Taiwan's agricultural-technological mission to the Marshall Islands has helped improve the Marshalls' techniques since 1999 in growing fruits and vegetables, and raising pigs, according to the Taiwanese ambassador to the South Pacific island nation.
Over the past five years, Taiwan has not only helped strengthen the economic status of the people of the Marshall Islands, it has also helped accelerate the modernization of its society since the two countries established formal diplomatic relations on Nov. 20, 1998, said Chen Lien-gene (
The Taiwan agro-tech mission, established in Majuro in 1999, has helped the people of the Marshalls plant vegetables and grow fruits on the island country's barren land of reclaimed coral reefs -- a task deemed impossible before the Taiwan experts arrived.
According to Chen, growing vegetables and fruits locally is important for the people of the Marshalls because imported produce is extremely expensive and because the people need a good supply for health reasons.
Many people living in the Marshalls suffer life-style diseases, such as high blood pressure, diabetes and gout. The lack of sufficient quantities of fresh fruit and vegetables is a contributing factor to these ailments, Chen said.
The Taiwan agro-tech mission has also helped the Marshalls residents to raise pigs -- one of the major sources of meat for the locals and a husbandry representing wealth and luck, according to Cheng Ming-chin, director of the Taiwan agro-tech mission in the Marshall Islands.

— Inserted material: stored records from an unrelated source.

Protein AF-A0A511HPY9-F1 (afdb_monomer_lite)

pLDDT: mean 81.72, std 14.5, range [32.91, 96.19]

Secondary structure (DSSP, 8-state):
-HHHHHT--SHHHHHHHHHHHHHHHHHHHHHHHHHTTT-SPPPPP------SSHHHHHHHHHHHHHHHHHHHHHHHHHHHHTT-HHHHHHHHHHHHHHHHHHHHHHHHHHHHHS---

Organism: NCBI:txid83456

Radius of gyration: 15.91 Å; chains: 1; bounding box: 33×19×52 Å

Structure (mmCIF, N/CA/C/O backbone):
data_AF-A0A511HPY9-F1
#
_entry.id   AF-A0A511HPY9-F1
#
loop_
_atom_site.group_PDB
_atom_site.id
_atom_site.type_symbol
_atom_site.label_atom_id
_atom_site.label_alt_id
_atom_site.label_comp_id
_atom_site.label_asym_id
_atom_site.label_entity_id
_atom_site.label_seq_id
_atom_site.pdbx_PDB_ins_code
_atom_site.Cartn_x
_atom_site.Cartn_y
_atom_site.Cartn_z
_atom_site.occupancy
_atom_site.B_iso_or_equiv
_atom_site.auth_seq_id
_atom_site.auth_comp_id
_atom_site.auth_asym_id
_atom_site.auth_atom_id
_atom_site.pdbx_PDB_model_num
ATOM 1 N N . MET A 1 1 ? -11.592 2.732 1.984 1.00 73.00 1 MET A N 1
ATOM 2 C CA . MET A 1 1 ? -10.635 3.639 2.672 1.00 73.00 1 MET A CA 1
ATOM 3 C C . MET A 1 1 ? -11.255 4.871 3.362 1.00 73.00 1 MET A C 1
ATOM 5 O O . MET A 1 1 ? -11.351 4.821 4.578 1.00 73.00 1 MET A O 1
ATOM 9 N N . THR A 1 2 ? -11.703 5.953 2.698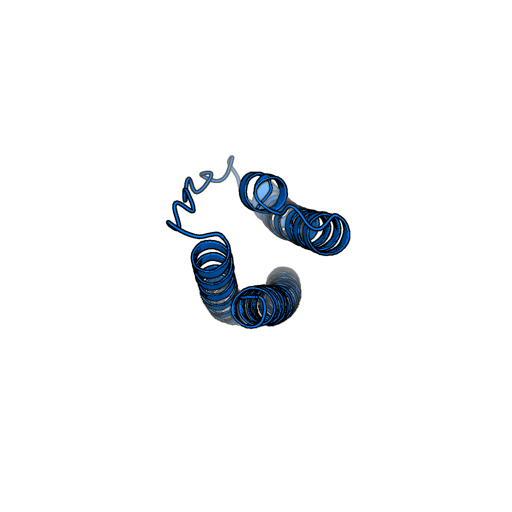 1.00 77.75 2 THR A N 1
ATOM 10 C CA . THR A 1 2 ? -12.250 7.140 3.426 1.00 77.75 2 THR A CA 1
ATOM 11 C C . THR A 1 2 ? -13.486 6.800 4.268 1.00 77.75 2 THR A C 1
ATOM 13 O O . THR A 1 2 ? -13.489 7.035 5.471 1.00 77.75 2 THR A O 1
ATOM 16 N N . ALA A 1 3 ? -14.453 6.091 3.679 1.00 79.00 3 ALA A N 1
ATOM 17 C CA . ALA A 1 3 ? -15.622 5.571 4.395 1.00 79.00 3 ALA A CA 1
ATOM 18 C C . ALA A 1 3 ? -15.265 4.587 5.532 1.00 79.00 3 ALA A C 1
ATOM 20 O O . ALA A 1 3 ? -16.036 4.398 6.467 1.00 79.00 3 ALA A O 1
ATOM 21 N N . LEU A 1 4 ? -14.088 3.947 5.477 1.00 80.62 4 LEU A N 1
ATOM 22 C CA . LEU A 1 4 ? -13.602 3.083 6.558 1.00 80.62 4 LEU A CA 1
ATOM 23 C C . LEU A 1 4 ? -13.071 3.920 7.729 1.00 80.62 4 LEU A C 1
ATOM 25 O O . LEU A 1 4 ? -13.333 3.588 8.880 1.00 80.62 4 LEU A O 1
ATOM 29 N N . ALA A 1 5 ? -12.371 5.020 7.437 1.00 81.94 5 ALA A N 1
ATOM 30 C CA . ALA A 1 5 ? -11.876 5.947 8.450 1.00 81.94 5 ALA A CA 1
ATOM 31 C C . ALA A 1 5 ? -13.023 6.618 9.224 1.00 81.94 5 ALA A C 1
ATOM 33 O O . ALA A 1 5 ? -12.952 6.753 10.443 1.00 81.94 5 ALA A O 1
ATOM 34 N N . GLU A 1 6 ? -14.102 6.988 8.535 1.00 84.00 6 GLU A N 1
ATOM 35 C CA . GLU A 1 6 ? -15.283 7.625 9.137 1.00 84.00 6 GLU A CA 1
ATOM 36 C C . GLU A 1 6 ? -16.003 6.722 10.150 1.00 84.00 6 GLU A C 1
ATOM 38 O O . GLU A 1 6 ? -16.585 7.212 11.114 1.00 84.00 6 GLU A O 1
ATOM 43 N N . ARG A 1 7 ? -15.898 5.397 9.990 1.00 82.94 7 ARG A N 1
ATOM 44 C CA . ARG A 1 7 ? -16.471 4.404 10.915 1.00 82.94 7 ARG A CA 1
ATOM 45 C C . ARG A 1 7 ? -15.655 4.219 12.201 1.00 82.94 7 ARG A C 1
ATOM 47 O O . ARG A 1 7 ? -16.137 3.574 13.129 1.00 82.94 7 ARG A O 1
ATOM 54 N N . LEU A 1 8 ? -14.426 4.737 12.267 1.00 84.12 8 LEU A N 1
ATOM 55 C CA . LEU A 1 8 ? -13.562 4.627 13.446 1.00 84.12 8 LEU A CA 1
ATOM 56 C C . LEU A 1 8 ? -13.888 5.732 14.446 1.00 84.12 8 LEU A C 1
ATOM 58 O O . LEU A 1 8 ? -13.873 6.908 14.087 1.00 84.12 8 LEU A O 1
ATOM 62 N N . GLN A 1 9 ? -14.136 5.365 15.705 1.00 84.50 9 GLN A N 1
ATOM 63 C CA . GLN A 1 9 ? -14.369 6.333 16.782 1.00 84.50 9 GLN A CA 1
ATOM 64 C C . GLN A 1 9 ? -13.066 6.883 17.378 1.00 84.50 9 GLN A C 1
ATOM 66 O O . GLN A 1 9 ? -13.024 8.058 17.727 1.00 84.50 9 GLN A O 1
ATOM 71 N N . ASP A 1 10 ? -11.999 6.075 17.435 1.00 86.25 10 ASP A N 1
ATOM 72 C CA . ASP A 1 10 ? -10.677 6.528 17.885 1.00 86.25 10 ASP A CA 1
ATOM 73 C C . ASP A 1 10 ? -10.057 7.511 16.866 1.00 86.25 10 ASP A C 1
ATOM 75 O O . ASP A 1 10 ? -9.777 7.117 15.725 1.00 86.25 10 ASP A O 1
ATOM 79 N N . PRO A 1 11 ? -9.792 8.775 17.258 1.00 85.62 11 PRO A N 1
ATOM 80 C CA . PRO A 1 11 ? -9.179 9.770 16.383 1.00 85.62 11 PRO A CA 1
ATOM 81 C C . PRO A 1 11 ? -7.801 9.359 15.854 1.00 85.62 11 PRO A C 1
ATOM 83 O O . PRO A 1 11 ? -7.460 9.708 14.721 1.00 85.62 11 PRO A O 1
ATOM 86 N N . ARG A 1 12 ? -7.009 8.606 16.634 1.00 86.81 12 ARG A N 1
ATOM 87 C CA . ARG A 1 12 ? -5.672 8.160 16.210 1.00 86.81 12 ARG A CA 1
ATOM 88 C C . ARG A 1 12 ? -5.776 7.104 15.116 1.00 86.81 12 ARG A C 1
ATOM 90 O O . ARG A 1 12 ? -5.167 7.271 14.058 1.00 86.81 12 ARG A O 1
ATOM 97 N N . ALA A 1 13 ? -6.588 6.067 15.327 1.00 85.50 13 ALA A N 1
ATOM 98 C CA . ALA A 1 13 ? -6.874 5.065 14.302 1.00 85.50 13 ALA A CA 1
ATOM 99 C C . ALA A 1 13 ? -7.475 5.696 13.034 1.00 85.50 13 ALA A C 1
ATOM 101 O O . ALA A 1 13 ? -7.061 5.358 11.924 1.00 85.50 13 ALA A O 1
ATOM 102 N N . ARG A 1 14 ? -8.398 6.658 13.178 1.00 87.88 14 ARG A N 1
ATOM 103 C CA . ARG A 1 14 ? -8.981 7.398 12.047 1.00 87.88 14 ARG A CA 1
ATOM 104 C C . ARG A 1 14 ? -7.918 8.130 11.232 1.00 87.88 14 ARG A C 1
ATOM 106 O O . ARG A 1 14 ? -7.842 7.924 10.021 1.00 87.88 14 ARG A O 1
ATOM 113 N N . ALA A 1 15 ? -7.093 8.956 11.879 1.00 86.69 15 ALA A N 1
ATOM 114 C CA . ALA A 1 15 ? -6.025 9.699 11.210 1.00 86.69 15 ALA A CA 1
ATOM 115 C C . ALA A 1 15 ? -5.070 8.751 10.476 1.00 86.69 15 ALA A C 1
ATOM 117 O O . ALA A 1 15 ? -4.694 8.996 9.329 1.00 86.69 15 ALA A O 1
ATOM 118 N N . ARG A 1 16 ? -4.747 7.619 11.105 1.00 88.25 16 ARG A N 1
ATOM 119 C CA . ARG A 1 16 ? -3.894 6.597 10.513 1.00 88.25 16 ARG A CA 1
ATOM 120 C C . ARG A 1 16 ? -4.505 5.991 9.240 1.00 88.25 16 ARG A C 1
ATOM 122 O O . ARG A 1 16 ? -3.848 5.981 8.202 1.00 88.25 16 ARG A O 1
ATOM 129 N N . VAL A 1 17 ? -5.780 5.591 9.259 1.00 84.56 17 VAL A N 1
ATOM 130 C CA . VAL A 1 17 ? -6.467 5.080 8.054 1.00 84.56 17 VAL A CA 1
ATOM 131 C C . VAL A 1 17 ? -6.596 6.149 6.962 1.00 84.56 17 VAL A C 1
ATOM 133 O O . VAL A 1 17 ? -6.492 5.829 5.777 1.00 84.56 17 VAL A O 1
ATOM 136 N N . MET A 1 18 ? -6.758 7.427 7.318 1.00 86.25 18 MET A N 1
ATOM 137 C CA . MET A 1 18 ? -6.749 8.519 6.335 1.00 86.25 18 MET A CA 1
ATOM 138 C C . MET A 1 18 ? -5.386 8.694 5.654 1.00 86.25 18 MET A C 1
ATOM 140 O O . MET A 1 18 ? -5.342 8.920 4.443 1.00 86.25 18 MET A O 1
ATOM 144 N N . VAL A 1 19 ? -4.283 8.550 6.396 1.00 87.38 19 VAL A N 1
ATOM 145 C CA . VAL A 1 19 ? -2.922 8.558 5.830 1.00 87.38 19 VAL A CA 1
ATOM 146 C C . VAL A 1 19 ? -2.743 7.389 4.864 1.00 87.38 19 VAL A C 1
ATOM 148 O O . VAL A 1 19 ? -2.336 7.597 3.722 1.00 87.38 19 VAL A O 1
ATOM 151 N N . LEU A 1 20 ? -3.154 6.182 5.260 1.00 85.56 20 LEU A N 1
ATOM 152 C CA . LEU A 1 20 ? -3.154 5.020 4.367 1.00 85.56 20 LEU A CA 1
ATOM 153 C C . LEU A 1 20 ? -3.986 5.274 3.093 1.00 85.56 20 LEU A C 1
ATOM 155 O O . LEU A 1 20 ? -3.611 4.839 2.008 1.00 85.56 20 LEU A O 1
ATOM 159 N N . ALA A 1 21 ? -5.095 6.021 3.186 1.00 82.25 21 ALA A N 1
ATOM 160 C CA . ALA A 1 21 ? -5.928 6.358 2.027 1.00 82.25 21 ALA A CA 1
ATOM 161 C C . ALA A 1 21 ? -5.214 7.297 1.046 1.00 82.25 21 ALA A C 1
ATOM 163 O O . ALA A 1 21 ? -5.476 7.251 -0.157 1.00 82.25 21 ALA A O 1
ATOM 164 N N . ALA A 1 22 ? -4.336 8.166 1.552 1.00 81.62 22 ALA A N 1
ATOM 165 C CA . ALA A 1 22 ? -3.532 9.055 0.725 1.00 81.62 22 ALA A CA 1
ATOM 166 C C . ALA A 1 22 ? -2.489 8.281 -0.092 1.00 81.62 22 ALA A C 1
ATOM 168 O O . ALA A 1 22 ? -2.335 8.574 -1.278 1.00 81.62 22 ALA A O 1
ATOM 169 N N . PHE A 1 23 ? -1.863 7.251 0.487 1.00 78.75 23 PHE A N 1
ATOM 170 C CA . PHE A 1 23 ? -0.935 6.378 -0.242 1.00 78.75 23 PHE A CA 1
ATOM 171 C C . PHE A 1 23 ? -1.616 5.662 -1.415 1.00 78.75 23 PHE A C 1
ATOM 173 O O . PHE A 1 23 ? -1.114 5.717 -2.534 1.00 78.75 23 PHE A O 1
ATOM 180 N N . CYS A 1 24 ? -2.838 5.147 -1.236 1.00 77.00 24 CYS A N 1
ATOM 181 C CA . CYS A 1 24 ? -3.602 4.554 -2.343 1.00 77.00 24 CYS A CA 1
ATOM 182 C C . CYS A 1 24 ? -3.819 5.525 -3.518 1.00 77.00 24 CYS A C 1
ATOM 184 O O . CYS A 1 24 ? -3.769 5.127 -4.682 1.00 77.00 24 CYS A O 1
ATOM 186 N N . ARG A 1 25 ? -4.047 6.816 -3.233 1.00 78.38 25 ARG A N 1
ATOM 187 C CA . ARG A 1 25 ? -4.158 7.844 -4.282 1.00 78.38 25 ARG A CA 1
ATOM 188 C C . ARG A 1 25 ? -2.816 8.090 -4.969 1.00 78.38 25 ARG A C 1
ATOM 190 O O . ARG A 1 25 ? -2.793 8.260 -6.184 1.00 78.38 25 ARG A O 1
ATOM 197 N N . ALA A 1 26 ? -1.710 8.058 -4.225 1.00 79.81 26 ALA A N 1
ATOM 198 C CA . ALA A 1 26 ? -0.372 8.153 -4.800 1.00 79.81 26 ALA A CA 1
ATOM 199 C C . ALA A 1 26 ? -0.076 6.981 -5.753 1.00 79.81 26 ALA A C 1
ATOM 201 O O . ALA A 1 26 ? 0.444 7.221 -6.843 1.00 79.81 26 ALA A O 1
ATOM 202 N N . HIS A 1 27 ? -0.483 5.750 -5.410 1.00 82.81 27 HIS A N 1
ATOM 203 C CA . HIS A 1 27 ? -0.352 4.589 -6.301 1.00 82.81 27 HIS A CA 1
ATOM 204 C C . HIS A 1 27 ? -1.030 4.855 -7.655 1.00 82.81 27 HIS A C 1
ATOM 206 O O . HIS A 1 27 ? -0.405 4.708 -8.709 1.00 82.81 27 HIS A O 1
ATOM 212 N N . ALA A 1 28 ? -2.291 5.305 -7.621 1.00 76.56 28 ALA A N 1
ATOM 213 C CA . ALA A 1 28 ? -3.075 5.612 -8.815 1.00 76.56 28 ALA A CA 1
ATOM 214 C C . ALA A 1 28 ? -2.437 6.729 -9.653 1.00 76.56 28 ALA A C 1
ATOM 216 O O . ALA A 1 28 ? -2.328 6.586 -10.869 1.00 76.56 28 ALA A O 1
ATOM 217 N N . SER A 1 29 ? -1.950 7.801 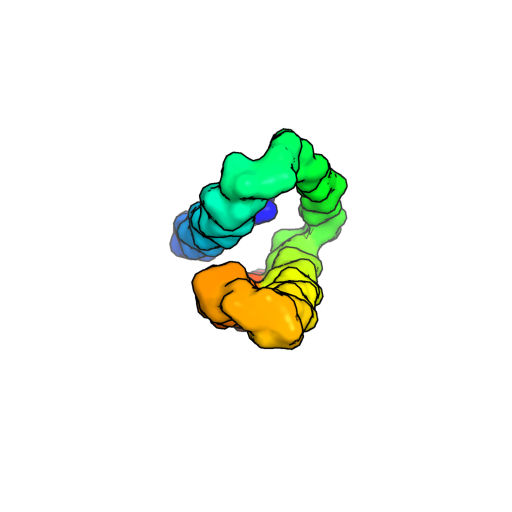-9.020 1.00 79.44 29 SER A N 1
ATOM 218 C CA . SER A 1 29 ? -1.252 8.889 -9.716 1.00 79.44 29 SER A CA 1
ATOM 219 C C . SER A 1 29 ? 0.030 8.418 -10.405 1.00 79.44 29 SER A C 1
ATOM 221 O O . SER A 1 29 ? 0.271 8.790 -11.552 1.00 79.44 29 SER A O 1
ATOM 223 N N . ARG A 1 30 ? 0.840 7.570 -9.753 1.00 82.38 30 ARG A N 1
ATOM 224 C CA . ARG A 1 30 ? 2.072 7.020 -10.350 1.00 82.38 30 ARG A CA 1
ATOM 225 C C . ARG A 1 30 ? 1.761 6.143 -11.564 1.00 82.38 30 ARG A C 1
ATOM 227 O O . ARG A 1 30 ? 2.386 6.307 -12.609 1.00 82.38 30 ARG A O 1
ATOM 234 N N . LEU A 1 31 ? 0.765 5.261 -11.460 1.00 79.00 31 LEU A N 1
ATOM 235 C CA . LEU A 1 31 ? 0.316 4.435 -12.587 1.00 79.00 31 LEU A CA 1
ATOM 236 C C . LEU A 1 31 ? -0.266 5.289 -13.720 1.00 79.00 31 LEU A C 1
ATOM 238 O O . LEU A 1 31 ? 0.055 5.066 -14.886 1.00 79.00 31 LEU A O 1
ATOM 242 N N . HIS A 1 32 ? -1.076 6.298 -13.391 1.00 74.75 32 HIS A N 1
ATOM 243 C CA . HIS A 1 32 ? -1.643 7.214 -14.376 1.00 74.75 32 HIS A CA 1
ATOM 244 C C . HIS A 1 32 ? -0.552 8.007 -15.097 1.00 74.75 32 HIS A C 1
ATOM 246 O O . HIS A 1 32 ? -0.608 8.121 -16.312 1.00 74.75 32 HIS A O 1
ATOM 252 N N . ALA A 1 33 ? 0.483 8.487 -14.404 1.00 77.62 33 ALA A N 1
ATOM 253 C CA . ALA A 1 33 ? 1.616 9.156 -15.044 1.00 77.62 33 ALA A CA 1
ATOM 254 C C . ALA A 1 33 ? 2.348 8.239 -16.043 1.00 77.62 33 ALA A C 1
ATOM 256 O O . ALA A 1 33 ? 2.800 8.698 -17.091 1.00 77.62 33 ALA A O 1
ATOM 257 N N . ARG A 1 34 ? 2.419 6.928 -15.768 1.00 75.88 34 ARG A N 1
ATOM 258 C CA . ARG A 1 34 ? 2.949 5.944 -16.727 1.00 75.88 34 ARG A CA 1
ATOM 259 C C . ARG A 1 34 ? 2.007 5.741 -17.915 1.00 75.88 34 ARG A C 1
ATOM 261 O O . ARG A 1 34 ? 2.464 5.728 -19.053 1.00 75.88 34 ARG A O 1
ATOM 268 N N . LEU A 1 35 ? 0.702 5.640 -17.682 1.00 67.81 35 LEU A N 1
ATOM 269 C CA . LEU A 1 35 ? -0.299 5.359 -18.722 1.00 67.81 35 LEU A CA 1
ATOM 270 C C . LEU A 1 35 ? -0.711 6.573 -19.556 1.00 67.81 35 LEU A C 1
ATOM 272 O O . LEU A 1 35 ? -1.078 6.414 -20.717 1.00 67.81 35 LEU A O 1
ATOM 276 N N . ALA A 1 36 ? -0.584 7.785 -19.021 1.00 60.38 36 ALA A N 1
ATOM 277 C CA . ALA A 1 36 ? -0.772 9.032 -19.756 1.00 60.38 36 ALA A CA 1
ATOM 278 C C . ALA A 1 36 ? 0.203 9.133 -20.941 1.00 60.38 36 ALA A C 1
ATOM 280 O O . ALA A 1 36 ? -0.109 9.766 -21.944 1.00 60.38 36 ALA A O 1
ATOM 281 N N . THR A 1 37 ? 1.334 8.418 -20.884 1.00 58.06 37 THR A N 1
ATOM 282 C CA . THR A 1 37 ? 2.246 8.269 -22.027 1.00 58.06 37 THR A CA 1
ATOM 283 C C . THR A 1 37 ? 1.756 7.271 -23.095 1.00 58.06 37 THR A C 1
ATOM 285 O O . THR A 1 37 ? 2.382 7.167 -24.146 1.00 58.06 37 THR A O 1
ATOM 288 N N . ARG A 1 38 ? 0.655 6.527 -22.863 1.00 53.28 38 ARG A N 1
ATOM 289 C CA . ARG A 1 38 ? 0.198 5.388 -23.696 1.00 53.28 38 ARG A CA 1
ATOM 290 C C . ARG A 1 38 ? -1.323 5.270 -23.989 1.00 53.28 38 ARG A C 1
ATOM 292 O O . ARG A 1 38 ? -1.695 4.297 -24.635 1.00 53.28 38 ARG A O 1
ATOM 299 N N . ARG A 1 39 ? -2.153 6.288 -23.681 1.00 56.09 39 ARG A N 1
ATOM 300 C CA . ARG A 1 39 ? -3.616 6.474 -23.975 1.00 56.09 39 ARG A CA 1
ATOM 301 C C . ARG A 1 39 ? -4.607 6.139 -22.841 1.00 56.09 39 ARG A C 1
ATOM 303 O O . ARG A 1 39 ? -4.557 5.065 -22.260 1.00 56.09 39 ARG A O 1
ATOM 310 N N . GLY A 1 40 ? -5.616 7.022 -22.727 1.00 57.28 40 GLY A N 1
ATOM 311 C CA . GLY A 1 40 ? -6.992 6.763 -22.264 1.00 57.28 40 GLY A CA 1
ATOM 312 C C . GLY A 1 40 ? -7.232 6.770 -20.744 1.00 57.28 40 GLY A C 1
ATOM 313 O O . GLY A 1 40 ? -6.377 6.305 -19.995 1.00 57.28 40 GLY A O 1
ATOM 314 N N . PRO A 1 41 ? -8.386 7.277 -20.257 1.00 54.84 41 PRO A N 1
ATOM 315 C CA . PRO A 1 41 ? -8.725 7.197 -18.840 1.00 54.84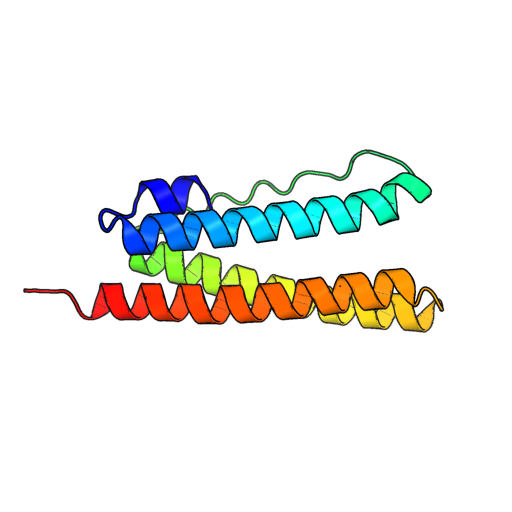 41 PRO A CA 1
ATOM 316 C C . PRO A 1 41 ? -8.895 5.731 -18.422 1.00 54.84 41 PRO A C 1
ATOM 318 O O . PRO A 1 41 ? -9.604 4.962 -19.071 1.00 54.84 41 PRO A O 1
ATOM 321 N N . LEU A 1 42 ? -8.228 5.349 -17.334 1.00 54.28 42 LEU A N 1
ATOM 322 C CA . LEU A 1 42 ? -8.350 4.015 -16.757 1.00 54.28 42 LEU A CA 1
ATOM 323 C C . LEU A 1 42 ? -9.754 3.790 -16.175 1.00 54.28 42 LEU A C 1
ATOM 325 O O . LEU A 1 42 ? -10.302 4.706 -15.555 1.00 54.28 42 LEU A O 1
ATOM 329 N N . PRO A 1 43 ? -10.310 2.572 -16.286 1.00 55.19 43 PRO A N 1
ATOM 330 C CA . PRO A 1 43 ? -11.521 2.214 -15.565 1.00 55.19 43 PRO A CA 1
ATOM 331 C C . PRO A 1 43 ? -11.285 2.307 -14.051 1.00 55.19 43 PRO A C 1
ATOM 333 O O . PRO A 1 43 ? -10.295 1.802 -13.520 1.00 55.19 43 PRO A O 1
ATOM 336 N N . VAL A 1 44 ? -12.211 2.965 -13.354 1.00 54.50 44 VAL A N 1
ATOM 337 C CA . VAL A 1 44 ? -12.209 3.070 -11.891 1.00 54.50 44 VAL A CA 1
ATOM 338 C C . VAL A 1 44 ? -12.837 1.802 -11.321 1.00 54.50 44 VAL A C 1
ATOM 340 O O . VAL A 1 44 ? -14.000 1.514 -11.591 1.00 54.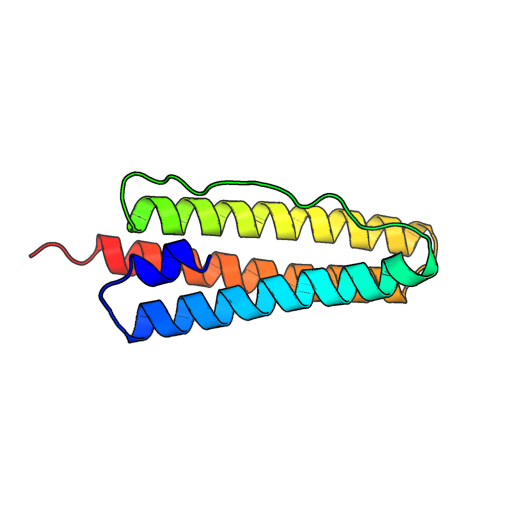50 44 VAL A O 1
ATOM 343 N N . ALA A 1 45 ? -12.083 1.042 -10.527 1.00 53.31 45 ALA A N 1
ATOM 344 C CA . ALA A 1 45 ? -12.630 -0.113 -9.824 1.00 53.31 45 ALA A CA 1
ATOM 345 C C . ALA A 1 45 ? -13.580 0.345 -8.702 1.00 53.31 45 ALA A C 1
ATOM 347 O O . ALA A 1 45 ? -13.188 1.098 -7.809 1.00 53.31 45 ALA A O 1
ATOM 348 N N . THR A 1 46 ? -14.824 -0.127 -8.741 1.00 46.41 46 THR A N 1
ATOM 349 C CA . THR A 1 46 ? -15.870 0.141 -7.746 1.00 46.41 46 THR A CA 1
ATOM 350 C C . THR A 1 46 ? -15.994 -1.024 -6.762 1.00 46.41 46 THR A C 1
ATOM 352 O O . THR A 1 46 ? -16.994 -1.734 -6.744 1.00 46.41 46 THR A O 1
ATOM 355 N N . GLU A 1 47 ? -14.989 -1.246 -5.912 1.00 56.03 47 GLU A N 1
ATOM 356 C CA . GLU A 1 47 ? -15.132 -2.217 -4.815 1.00 56.03 47 GLU A CA 1
ATOM 357 C C . GLU A 1 47 ? -15.622 -1.530 -3.530 1.00 56.03 47 GLU A C 1
ATOM 359 O O . GLU A 1 47 ? -14.893 -0.812 -2.838 1.00 56.03 47 GLU A O 1
ATOM 364 N N . SER A 1 48 ? -16.901 -1.758 -3.212 1.00 52.00 48 SER A N 1
ATOM 365 C CA . SER A 1 48 ? -17.531 -1.343 -1.957 1.00 52.00 48 SER A CA 1
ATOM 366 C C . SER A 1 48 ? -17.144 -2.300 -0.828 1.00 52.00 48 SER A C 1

Infant mortality rates on the Marshalls is high, said Cheng, and families have begun a tradition whereby they purchase a piglet on the day that a baby is born so that they can celebrate the infant's first birthday by feasting on the young pig.
Raising pigs, however, is not easy since they are not cheap and buying feed is expensive because all of it has to be imported.
To help the locals solve these problems, the Taiwan agro-tech mission has researched and developed a local mix for pig feed. The newly developed pig feed -- composed of 70 percent coconut meat, 20 percent vegetables and fruit waste, and 10 percent imported pig feed -- has remarkably reduced the cost of pig-raising and has benefited the consumers of meat as well as the families with newborn babies, Cheng said.
In addition to vegetables, fruits and swine, the Taiwan agro-tech mission is also planning to improve the Marshall Islands' fish-breeding skills to help the locals generate more fortune from the water, Cheng added.
Taiwan's agro-tech mission has been so visible in trying to improve the livelihood of the Marshalls people that President Kessai Note, who is serving his second term, has twice thanked the Taiwan agro-tech mission in his "state of the nation" addresses. He has said that because of their assistance, the Marshall Islands is now a better place to live and the people are richer and happier, according to Ambassador Chen.
Compared with the neighboring island nation of Kiribati, Chen said, the Marshall Islands is much richer and more diverse in terms of foods and eating habits. Before World War II, the Marshalls people relied on taro and breadfruit as their staple diet.
During World War II, the Japanese brought their rice-growing culture to the Marshall Islands and after the war, the Americans fostered at taste for meat.